# Data records
== Segment start ==

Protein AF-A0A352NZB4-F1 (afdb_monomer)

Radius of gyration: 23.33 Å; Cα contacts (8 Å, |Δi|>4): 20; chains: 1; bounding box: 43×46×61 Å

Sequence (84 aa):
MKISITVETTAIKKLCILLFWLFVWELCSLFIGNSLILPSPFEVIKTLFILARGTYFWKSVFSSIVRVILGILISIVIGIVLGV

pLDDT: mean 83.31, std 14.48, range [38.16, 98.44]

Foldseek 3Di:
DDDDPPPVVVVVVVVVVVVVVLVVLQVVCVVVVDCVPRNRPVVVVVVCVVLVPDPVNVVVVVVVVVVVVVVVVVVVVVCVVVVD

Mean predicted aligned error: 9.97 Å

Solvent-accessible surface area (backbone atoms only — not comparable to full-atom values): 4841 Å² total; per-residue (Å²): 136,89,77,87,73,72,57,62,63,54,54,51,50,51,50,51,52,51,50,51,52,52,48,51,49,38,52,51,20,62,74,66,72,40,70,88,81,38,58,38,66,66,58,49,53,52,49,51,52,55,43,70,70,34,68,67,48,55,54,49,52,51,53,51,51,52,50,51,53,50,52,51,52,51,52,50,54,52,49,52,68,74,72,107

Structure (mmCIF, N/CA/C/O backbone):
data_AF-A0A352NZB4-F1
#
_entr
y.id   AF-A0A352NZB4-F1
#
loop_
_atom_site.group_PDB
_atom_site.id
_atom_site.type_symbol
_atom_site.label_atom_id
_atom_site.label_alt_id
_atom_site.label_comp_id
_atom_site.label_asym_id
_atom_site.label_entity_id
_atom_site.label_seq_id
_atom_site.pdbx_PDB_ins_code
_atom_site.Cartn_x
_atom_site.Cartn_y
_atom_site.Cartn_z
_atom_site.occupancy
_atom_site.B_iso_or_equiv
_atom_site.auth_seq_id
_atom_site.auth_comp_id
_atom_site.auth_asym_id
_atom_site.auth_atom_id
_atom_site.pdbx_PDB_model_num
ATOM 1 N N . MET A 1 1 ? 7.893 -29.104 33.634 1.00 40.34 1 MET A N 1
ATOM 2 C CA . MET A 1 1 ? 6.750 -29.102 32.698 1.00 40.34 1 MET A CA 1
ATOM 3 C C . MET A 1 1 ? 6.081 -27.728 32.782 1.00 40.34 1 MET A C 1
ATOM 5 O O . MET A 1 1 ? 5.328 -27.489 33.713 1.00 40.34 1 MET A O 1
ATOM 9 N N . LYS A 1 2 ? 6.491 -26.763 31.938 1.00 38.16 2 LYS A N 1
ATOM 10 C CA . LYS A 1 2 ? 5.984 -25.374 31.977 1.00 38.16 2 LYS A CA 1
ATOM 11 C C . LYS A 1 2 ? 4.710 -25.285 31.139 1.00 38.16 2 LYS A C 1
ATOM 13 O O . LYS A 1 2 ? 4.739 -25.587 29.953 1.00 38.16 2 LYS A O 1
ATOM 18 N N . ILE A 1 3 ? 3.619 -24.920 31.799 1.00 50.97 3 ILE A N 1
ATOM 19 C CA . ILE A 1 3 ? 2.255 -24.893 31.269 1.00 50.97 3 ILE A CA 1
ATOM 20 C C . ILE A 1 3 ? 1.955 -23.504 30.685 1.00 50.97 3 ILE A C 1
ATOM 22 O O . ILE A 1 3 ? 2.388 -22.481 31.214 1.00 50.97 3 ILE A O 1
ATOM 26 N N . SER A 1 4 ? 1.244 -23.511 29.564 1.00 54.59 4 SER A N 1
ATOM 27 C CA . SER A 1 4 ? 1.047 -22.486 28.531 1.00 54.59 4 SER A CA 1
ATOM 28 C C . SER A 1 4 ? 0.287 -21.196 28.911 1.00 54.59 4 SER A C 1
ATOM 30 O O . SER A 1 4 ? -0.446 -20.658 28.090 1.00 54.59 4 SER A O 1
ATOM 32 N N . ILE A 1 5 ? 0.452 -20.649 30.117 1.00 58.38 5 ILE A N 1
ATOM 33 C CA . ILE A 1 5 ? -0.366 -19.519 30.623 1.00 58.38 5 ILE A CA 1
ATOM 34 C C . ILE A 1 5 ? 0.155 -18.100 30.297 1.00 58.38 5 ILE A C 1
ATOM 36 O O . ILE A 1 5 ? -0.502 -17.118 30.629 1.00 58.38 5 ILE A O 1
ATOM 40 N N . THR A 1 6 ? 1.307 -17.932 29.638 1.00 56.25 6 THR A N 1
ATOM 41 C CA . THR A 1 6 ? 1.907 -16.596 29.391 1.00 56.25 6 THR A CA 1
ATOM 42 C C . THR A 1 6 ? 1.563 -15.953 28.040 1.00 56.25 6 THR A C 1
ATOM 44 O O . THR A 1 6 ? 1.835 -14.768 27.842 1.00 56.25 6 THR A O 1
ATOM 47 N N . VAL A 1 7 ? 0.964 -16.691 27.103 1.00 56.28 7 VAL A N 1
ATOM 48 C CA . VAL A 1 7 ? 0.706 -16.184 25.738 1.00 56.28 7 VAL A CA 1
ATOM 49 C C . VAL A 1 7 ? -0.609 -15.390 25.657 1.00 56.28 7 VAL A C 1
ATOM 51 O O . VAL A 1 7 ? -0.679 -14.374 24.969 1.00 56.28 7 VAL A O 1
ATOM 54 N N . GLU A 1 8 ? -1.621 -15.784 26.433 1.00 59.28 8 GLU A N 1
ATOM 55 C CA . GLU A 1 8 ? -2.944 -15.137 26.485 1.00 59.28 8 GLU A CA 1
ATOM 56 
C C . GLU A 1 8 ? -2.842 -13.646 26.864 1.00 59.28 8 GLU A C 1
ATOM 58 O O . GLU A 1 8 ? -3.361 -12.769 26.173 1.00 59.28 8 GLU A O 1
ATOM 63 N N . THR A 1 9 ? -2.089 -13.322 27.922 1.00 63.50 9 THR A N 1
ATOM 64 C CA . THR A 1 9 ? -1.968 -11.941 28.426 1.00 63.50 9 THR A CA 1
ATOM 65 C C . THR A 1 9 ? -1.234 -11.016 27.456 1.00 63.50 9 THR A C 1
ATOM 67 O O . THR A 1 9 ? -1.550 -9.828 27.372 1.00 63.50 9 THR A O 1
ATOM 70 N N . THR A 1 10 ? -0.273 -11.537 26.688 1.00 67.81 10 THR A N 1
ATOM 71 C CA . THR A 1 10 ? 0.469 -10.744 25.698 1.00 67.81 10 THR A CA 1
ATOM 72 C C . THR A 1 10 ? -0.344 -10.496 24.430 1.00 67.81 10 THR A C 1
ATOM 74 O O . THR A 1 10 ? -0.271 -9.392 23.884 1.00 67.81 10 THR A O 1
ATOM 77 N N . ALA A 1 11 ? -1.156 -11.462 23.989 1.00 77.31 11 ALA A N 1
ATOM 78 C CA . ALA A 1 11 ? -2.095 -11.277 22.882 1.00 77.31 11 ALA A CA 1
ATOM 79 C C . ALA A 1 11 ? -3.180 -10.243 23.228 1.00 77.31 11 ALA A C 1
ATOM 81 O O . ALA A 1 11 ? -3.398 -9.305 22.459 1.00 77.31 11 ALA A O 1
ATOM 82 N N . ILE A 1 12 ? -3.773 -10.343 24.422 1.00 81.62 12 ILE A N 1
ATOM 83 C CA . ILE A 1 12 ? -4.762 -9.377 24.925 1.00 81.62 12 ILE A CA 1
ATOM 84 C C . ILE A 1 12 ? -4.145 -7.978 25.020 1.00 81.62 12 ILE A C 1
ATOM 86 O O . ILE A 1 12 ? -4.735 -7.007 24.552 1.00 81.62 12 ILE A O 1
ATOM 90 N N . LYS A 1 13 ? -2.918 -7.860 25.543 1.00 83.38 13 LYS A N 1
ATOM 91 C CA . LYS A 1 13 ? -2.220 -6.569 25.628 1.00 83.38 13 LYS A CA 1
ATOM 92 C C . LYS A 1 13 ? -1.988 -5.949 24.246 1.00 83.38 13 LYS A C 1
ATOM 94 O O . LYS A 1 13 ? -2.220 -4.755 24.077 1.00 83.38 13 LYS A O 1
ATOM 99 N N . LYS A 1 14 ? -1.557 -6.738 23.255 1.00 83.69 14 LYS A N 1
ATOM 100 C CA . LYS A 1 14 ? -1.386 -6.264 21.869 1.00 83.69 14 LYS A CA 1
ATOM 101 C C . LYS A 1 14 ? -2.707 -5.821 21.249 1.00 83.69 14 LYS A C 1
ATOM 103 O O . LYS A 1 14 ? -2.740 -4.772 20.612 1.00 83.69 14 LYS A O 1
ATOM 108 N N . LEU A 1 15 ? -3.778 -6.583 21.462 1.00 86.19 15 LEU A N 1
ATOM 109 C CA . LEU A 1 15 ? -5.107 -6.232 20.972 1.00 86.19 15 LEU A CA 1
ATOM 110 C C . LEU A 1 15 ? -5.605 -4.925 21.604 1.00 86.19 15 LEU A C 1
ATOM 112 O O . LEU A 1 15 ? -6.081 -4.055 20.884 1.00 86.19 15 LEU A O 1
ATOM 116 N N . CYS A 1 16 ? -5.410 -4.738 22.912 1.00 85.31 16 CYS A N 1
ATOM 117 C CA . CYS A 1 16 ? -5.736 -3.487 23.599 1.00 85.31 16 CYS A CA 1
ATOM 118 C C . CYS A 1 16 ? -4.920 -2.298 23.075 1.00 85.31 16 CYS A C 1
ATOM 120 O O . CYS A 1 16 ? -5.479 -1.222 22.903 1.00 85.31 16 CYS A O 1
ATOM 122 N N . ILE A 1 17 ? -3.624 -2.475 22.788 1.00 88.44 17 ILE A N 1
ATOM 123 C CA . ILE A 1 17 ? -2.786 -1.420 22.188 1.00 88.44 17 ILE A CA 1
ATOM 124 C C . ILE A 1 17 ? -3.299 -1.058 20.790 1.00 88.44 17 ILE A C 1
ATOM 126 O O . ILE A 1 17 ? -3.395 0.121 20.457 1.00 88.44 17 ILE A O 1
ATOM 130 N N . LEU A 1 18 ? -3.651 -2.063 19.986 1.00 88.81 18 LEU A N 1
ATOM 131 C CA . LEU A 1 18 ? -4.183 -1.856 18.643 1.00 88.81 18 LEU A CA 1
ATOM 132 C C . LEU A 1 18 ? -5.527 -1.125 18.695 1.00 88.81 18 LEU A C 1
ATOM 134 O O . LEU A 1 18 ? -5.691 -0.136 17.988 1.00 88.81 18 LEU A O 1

== Segment end ==
== Segment start ==

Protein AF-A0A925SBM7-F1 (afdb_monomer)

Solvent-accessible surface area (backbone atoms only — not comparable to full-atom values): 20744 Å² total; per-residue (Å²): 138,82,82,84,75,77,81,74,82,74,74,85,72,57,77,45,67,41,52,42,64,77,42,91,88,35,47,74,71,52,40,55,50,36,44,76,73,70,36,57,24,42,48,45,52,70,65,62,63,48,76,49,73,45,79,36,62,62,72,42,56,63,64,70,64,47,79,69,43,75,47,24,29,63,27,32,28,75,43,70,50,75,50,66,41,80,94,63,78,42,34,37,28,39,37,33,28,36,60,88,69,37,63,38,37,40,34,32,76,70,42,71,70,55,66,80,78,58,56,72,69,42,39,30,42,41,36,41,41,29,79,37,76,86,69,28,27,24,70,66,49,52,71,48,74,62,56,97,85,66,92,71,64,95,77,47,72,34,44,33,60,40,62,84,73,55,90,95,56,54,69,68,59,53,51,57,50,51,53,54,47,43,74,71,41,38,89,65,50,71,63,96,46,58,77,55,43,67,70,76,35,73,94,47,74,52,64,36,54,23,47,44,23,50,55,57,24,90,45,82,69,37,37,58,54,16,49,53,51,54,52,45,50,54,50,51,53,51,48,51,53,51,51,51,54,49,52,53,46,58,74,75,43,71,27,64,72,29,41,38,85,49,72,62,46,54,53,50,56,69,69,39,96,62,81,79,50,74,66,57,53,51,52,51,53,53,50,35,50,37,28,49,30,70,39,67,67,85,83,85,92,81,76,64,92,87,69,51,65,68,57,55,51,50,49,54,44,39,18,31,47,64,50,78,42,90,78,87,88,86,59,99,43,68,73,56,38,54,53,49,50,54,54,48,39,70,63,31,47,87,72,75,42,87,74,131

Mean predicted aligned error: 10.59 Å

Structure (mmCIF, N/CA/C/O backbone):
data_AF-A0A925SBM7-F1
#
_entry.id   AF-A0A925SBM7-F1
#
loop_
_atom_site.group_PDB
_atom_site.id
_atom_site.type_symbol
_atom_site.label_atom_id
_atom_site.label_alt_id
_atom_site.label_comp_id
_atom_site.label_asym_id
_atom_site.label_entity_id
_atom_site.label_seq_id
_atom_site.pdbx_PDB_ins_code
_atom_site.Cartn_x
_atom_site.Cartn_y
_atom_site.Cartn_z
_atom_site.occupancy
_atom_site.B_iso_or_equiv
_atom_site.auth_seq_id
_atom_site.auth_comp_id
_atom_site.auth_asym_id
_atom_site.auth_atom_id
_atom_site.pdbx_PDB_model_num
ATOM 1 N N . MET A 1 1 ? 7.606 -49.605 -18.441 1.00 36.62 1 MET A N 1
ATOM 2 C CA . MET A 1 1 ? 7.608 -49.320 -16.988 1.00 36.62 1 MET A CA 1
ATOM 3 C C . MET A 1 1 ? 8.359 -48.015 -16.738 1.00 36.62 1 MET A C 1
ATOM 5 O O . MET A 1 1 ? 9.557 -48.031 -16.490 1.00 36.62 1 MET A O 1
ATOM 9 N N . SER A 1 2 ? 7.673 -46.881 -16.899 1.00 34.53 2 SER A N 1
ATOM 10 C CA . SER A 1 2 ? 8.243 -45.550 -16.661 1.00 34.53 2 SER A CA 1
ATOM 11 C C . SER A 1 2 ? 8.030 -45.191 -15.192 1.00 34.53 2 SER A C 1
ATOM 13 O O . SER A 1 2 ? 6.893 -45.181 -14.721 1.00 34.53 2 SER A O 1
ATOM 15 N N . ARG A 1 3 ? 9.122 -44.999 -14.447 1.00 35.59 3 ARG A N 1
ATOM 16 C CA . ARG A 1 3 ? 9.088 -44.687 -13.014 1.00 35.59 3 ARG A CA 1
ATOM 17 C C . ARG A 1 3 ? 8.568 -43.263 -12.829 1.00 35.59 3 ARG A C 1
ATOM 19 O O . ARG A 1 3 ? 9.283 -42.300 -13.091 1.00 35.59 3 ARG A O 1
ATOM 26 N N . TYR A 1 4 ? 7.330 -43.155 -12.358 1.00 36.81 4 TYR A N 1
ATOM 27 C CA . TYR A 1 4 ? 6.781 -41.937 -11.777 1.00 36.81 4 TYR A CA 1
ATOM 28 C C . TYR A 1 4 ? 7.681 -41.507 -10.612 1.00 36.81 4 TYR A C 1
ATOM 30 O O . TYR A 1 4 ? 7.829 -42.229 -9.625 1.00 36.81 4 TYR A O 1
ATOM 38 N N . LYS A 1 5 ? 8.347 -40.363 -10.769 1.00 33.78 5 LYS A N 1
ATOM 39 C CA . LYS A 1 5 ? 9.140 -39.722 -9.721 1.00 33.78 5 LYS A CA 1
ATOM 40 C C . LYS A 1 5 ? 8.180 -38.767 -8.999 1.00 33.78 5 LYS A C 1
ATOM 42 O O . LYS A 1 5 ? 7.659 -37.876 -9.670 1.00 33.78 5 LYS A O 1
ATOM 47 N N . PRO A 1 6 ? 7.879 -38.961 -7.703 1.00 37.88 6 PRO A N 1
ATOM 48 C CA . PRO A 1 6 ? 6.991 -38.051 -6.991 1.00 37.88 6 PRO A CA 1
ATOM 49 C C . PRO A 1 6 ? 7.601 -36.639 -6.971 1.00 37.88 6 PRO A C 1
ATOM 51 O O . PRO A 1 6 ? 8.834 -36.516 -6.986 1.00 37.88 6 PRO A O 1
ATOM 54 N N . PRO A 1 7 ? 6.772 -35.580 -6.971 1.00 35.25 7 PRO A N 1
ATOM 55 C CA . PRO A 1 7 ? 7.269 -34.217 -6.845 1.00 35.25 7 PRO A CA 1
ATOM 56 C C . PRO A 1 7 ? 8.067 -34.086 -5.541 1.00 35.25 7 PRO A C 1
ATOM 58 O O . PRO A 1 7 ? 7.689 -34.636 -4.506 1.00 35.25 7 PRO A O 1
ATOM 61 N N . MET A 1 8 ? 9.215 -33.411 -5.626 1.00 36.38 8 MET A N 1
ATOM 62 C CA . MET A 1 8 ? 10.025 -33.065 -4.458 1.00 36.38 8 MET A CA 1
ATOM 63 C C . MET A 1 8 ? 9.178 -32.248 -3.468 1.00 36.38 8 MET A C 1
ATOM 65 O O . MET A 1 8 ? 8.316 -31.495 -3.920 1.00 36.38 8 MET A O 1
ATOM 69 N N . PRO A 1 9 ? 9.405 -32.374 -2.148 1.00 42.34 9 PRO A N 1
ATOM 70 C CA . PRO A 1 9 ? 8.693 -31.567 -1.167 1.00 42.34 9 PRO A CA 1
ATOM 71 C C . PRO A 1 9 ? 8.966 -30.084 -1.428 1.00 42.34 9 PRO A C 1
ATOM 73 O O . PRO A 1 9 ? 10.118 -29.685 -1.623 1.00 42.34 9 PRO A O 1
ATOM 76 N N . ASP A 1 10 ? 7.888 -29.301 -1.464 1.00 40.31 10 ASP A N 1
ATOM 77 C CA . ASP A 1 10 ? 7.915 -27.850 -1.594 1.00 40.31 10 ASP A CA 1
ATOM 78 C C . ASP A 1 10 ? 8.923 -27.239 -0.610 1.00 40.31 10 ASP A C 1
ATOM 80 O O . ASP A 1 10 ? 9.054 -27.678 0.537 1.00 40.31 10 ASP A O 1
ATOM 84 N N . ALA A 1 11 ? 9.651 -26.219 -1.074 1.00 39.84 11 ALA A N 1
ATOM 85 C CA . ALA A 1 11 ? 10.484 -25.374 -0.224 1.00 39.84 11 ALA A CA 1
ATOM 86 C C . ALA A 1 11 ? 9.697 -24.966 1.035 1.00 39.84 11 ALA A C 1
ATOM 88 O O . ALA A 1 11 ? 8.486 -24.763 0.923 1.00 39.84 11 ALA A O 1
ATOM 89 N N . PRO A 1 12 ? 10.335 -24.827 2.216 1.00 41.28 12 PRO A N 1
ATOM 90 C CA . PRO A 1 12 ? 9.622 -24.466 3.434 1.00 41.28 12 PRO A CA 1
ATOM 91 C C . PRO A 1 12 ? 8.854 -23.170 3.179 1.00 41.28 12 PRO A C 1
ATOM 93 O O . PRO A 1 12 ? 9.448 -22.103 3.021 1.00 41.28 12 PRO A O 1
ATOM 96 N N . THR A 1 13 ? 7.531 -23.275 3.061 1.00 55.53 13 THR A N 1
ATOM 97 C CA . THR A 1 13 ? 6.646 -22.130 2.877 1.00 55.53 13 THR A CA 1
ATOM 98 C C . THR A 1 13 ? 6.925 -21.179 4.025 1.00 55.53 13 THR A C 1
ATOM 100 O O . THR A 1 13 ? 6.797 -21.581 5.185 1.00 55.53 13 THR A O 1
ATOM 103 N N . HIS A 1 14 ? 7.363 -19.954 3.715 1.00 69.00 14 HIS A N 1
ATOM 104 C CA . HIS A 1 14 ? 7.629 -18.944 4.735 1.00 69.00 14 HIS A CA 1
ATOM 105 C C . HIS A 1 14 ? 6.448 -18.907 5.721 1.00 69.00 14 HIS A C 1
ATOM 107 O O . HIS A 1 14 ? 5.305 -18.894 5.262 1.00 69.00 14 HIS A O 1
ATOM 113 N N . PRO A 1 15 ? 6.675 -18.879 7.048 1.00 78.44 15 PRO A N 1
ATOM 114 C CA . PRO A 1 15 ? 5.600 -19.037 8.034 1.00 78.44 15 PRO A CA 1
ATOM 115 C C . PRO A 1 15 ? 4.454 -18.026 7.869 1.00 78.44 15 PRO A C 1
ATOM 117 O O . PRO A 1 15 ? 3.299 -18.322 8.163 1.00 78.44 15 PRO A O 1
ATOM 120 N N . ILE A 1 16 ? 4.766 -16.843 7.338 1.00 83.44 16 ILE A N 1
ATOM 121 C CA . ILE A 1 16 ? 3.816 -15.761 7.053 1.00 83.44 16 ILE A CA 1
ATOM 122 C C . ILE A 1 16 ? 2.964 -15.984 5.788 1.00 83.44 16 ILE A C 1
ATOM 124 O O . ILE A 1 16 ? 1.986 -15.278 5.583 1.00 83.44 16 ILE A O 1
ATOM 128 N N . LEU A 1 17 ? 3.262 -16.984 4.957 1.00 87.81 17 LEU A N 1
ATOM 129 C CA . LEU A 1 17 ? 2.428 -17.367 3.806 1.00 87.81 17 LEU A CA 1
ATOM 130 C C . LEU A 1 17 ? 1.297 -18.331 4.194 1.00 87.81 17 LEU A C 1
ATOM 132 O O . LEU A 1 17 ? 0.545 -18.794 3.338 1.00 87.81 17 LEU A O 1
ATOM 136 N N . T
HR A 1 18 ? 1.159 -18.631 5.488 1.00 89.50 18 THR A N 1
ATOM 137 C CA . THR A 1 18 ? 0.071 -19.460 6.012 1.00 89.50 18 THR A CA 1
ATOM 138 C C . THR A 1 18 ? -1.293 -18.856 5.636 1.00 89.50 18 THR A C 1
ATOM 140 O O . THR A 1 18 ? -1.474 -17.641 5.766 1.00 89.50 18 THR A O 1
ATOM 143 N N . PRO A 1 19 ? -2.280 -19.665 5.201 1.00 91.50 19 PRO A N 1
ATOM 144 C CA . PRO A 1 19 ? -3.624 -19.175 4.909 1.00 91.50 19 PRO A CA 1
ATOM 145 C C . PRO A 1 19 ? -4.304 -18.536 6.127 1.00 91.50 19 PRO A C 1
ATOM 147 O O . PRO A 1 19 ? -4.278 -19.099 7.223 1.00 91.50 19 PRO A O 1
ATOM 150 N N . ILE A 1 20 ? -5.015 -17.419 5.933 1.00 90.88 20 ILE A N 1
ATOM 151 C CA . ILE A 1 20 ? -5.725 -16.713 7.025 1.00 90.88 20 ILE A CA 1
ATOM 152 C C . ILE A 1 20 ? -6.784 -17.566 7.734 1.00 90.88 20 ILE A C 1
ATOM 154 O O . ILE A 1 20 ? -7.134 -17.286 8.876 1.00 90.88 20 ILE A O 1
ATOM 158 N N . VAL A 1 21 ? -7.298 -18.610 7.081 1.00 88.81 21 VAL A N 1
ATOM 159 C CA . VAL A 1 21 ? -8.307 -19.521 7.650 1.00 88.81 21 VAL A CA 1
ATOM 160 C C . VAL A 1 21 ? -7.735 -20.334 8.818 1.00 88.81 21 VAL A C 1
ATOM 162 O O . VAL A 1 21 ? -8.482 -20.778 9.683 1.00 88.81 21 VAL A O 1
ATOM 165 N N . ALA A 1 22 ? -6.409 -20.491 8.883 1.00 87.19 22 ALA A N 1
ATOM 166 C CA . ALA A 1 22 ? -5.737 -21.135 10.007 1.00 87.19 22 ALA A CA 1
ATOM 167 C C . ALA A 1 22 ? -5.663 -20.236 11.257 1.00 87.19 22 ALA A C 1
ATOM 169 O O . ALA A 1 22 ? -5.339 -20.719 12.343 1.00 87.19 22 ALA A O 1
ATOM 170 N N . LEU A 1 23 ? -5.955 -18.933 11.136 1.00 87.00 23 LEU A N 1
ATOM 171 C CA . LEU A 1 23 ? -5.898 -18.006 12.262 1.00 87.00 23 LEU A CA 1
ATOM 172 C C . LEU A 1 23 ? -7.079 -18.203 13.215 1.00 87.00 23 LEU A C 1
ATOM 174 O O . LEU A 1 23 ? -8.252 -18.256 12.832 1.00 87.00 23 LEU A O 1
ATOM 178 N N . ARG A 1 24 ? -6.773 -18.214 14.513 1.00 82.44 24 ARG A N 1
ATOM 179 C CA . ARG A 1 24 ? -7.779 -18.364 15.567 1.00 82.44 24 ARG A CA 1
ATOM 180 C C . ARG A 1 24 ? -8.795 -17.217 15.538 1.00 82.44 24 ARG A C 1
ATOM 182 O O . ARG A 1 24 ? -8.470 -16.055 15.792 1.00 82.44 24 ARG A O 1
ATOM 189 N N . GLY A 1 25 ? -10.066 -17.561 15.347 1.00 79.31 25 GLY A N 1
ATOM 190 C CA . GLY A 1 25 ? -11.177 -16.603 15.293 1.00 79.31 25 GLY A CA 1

== Segment end ==

# About this task
Going down the listing above, begin printing at the line with "Protein AF-A0A352NZB4-F1 (afdb_monomer)" and finish with the line with "ATOM 26 N N . SER", exactly as they appear.

# Result of the exercise
Protein AF-A0A352NZB4-F1 (afdb_monomer)

Radius of gyration: 23.33 Å; Cα contacts (8 Å, |Δi|>4): 20; chains: 1; bounding box: 43×46×61 Å

Sequence (84 aa):
MKISITVETTAIKKLCILLFWLFVWELCSLFIGNSLILPSPFEVIKTLFILARGTYFWKSVFSSIVRVILGILISIVIGIVLGV

pLDDT: mean 83.31, std 14.48, range [38.16, 98.44]

Foldseek 3Di:
DDDDPPPVVVVVVVVVVVVVVLVVLQVVCVVVVDCVPRNRPVVVVVVCVVLVPDPVNVVVVVVVVVVVVVVVVVVVVVCVVVVD

Mean predicted aligned error: 9.97 Å

Solvent-accessible surface area (backbone atoms only — not comparable to full-atom values): 4841 Å² total; per-residue (Å²): 136,89,77,87,73,72,57,62,63,54,54,51,50,51,50,51,52,51,50,51,52,52,48,51,49,38,52,51,20,62,74,66,72,40,70,88,81,38,58,38,66,66,58,49,53,52,49,51,52,55,43,70,70,34,68,67,48,55,54,49,52,51,53,51,51,52,50,51,53,50,52,51,52,51,52,50,54,52,49,52,68,74,72,107

Structure (mmCIF, N/CA/C/O backbone):
data_AF-A0A352NZB4-F1
#
_entr
y.id   AF-A0A352NZB4-F1
#
loop_
_atom_site.group_PDB
_atom_site.id
_atom_site.type_symbol
_atom_site.label_atom_id
_atom_site.label_alt_id
_atom_site.label_comp_id
_atom_site.label_asym_id
_atom_site.label_entity_id
_atom_site.label_seq_id
_atom_site.pdbx_PDB_ins_code
_atom_site.Cartn_x
_atom_site.Cartn_y
_atom_site.Cartn_z
_atom_site.occupancy
_atom_site.B_iso_or_equiv
_atom_site.auth_seq_id
_atom_site.auth_comp_id
_atom_site.auth_asym_id
_atom_site.auth_atom_id
_atom_site.pdbx_PDB_model_num
ATOM 1 N N . MET A 1 1 ? 7.893 -29.104 33.634 1.00 40.34 1 MET A N 1
ATOM 2 C CA . MET A 1 1 ? 6.750 -29.102 32.698 1.00 40.34 1 MET A CA 1
ATOM 3 C C . MET A 1 1 ? 6.081 -27.728 32.782 1.00 40.34 1 MET A C 1
ATOM 5 O O . MET A 1 1 ? 5.328 -27.489 33.713 1.00 40.34 1 MET A O 1
ATOM 9 N N . LYS A 1 2 ? 6.491 -26.763 31.938 1.00 38.16 2 LYS A N 1
ATOM 10 C CA . LYS A 1 2 ? 5.984 -25.374 31.977 1.00 38.16 2 LYS A CA 1
ATOM 11 C C . LYS A 1 2 ? 4.710 -25.285 31.139 1.00 38.16 2 LYS A C 1
ATOM 13 O O . LYS A 1 2 ? 4.739 -25.587 29.953 1.00 38.16 2 LYS A O 1
ATOM 18 N N . ILE A 1 3 ? 3.619 -24.920 31.799 1.00 50.97 3 ILE A N 1
ATOM 19 C CA . ILE A 1 3 ? 2.255 -24.893 31.269 1.00 50.97 3 ILE A CA 1
ATOM 20 C C . ILE A 1 3 ? 1.955 -23.504 30.685 1.00 50.97 3 ILE A C 1
ATOM 22 O O . ILE A 1 3 ? 2.388 -22.481 31.214 1.00 50.97 3 ILE A O 1
ATOM 26 N N . SER A 1 4 ? 1.244 -23.511 29.564 1.00 54.59 4 SER A N 1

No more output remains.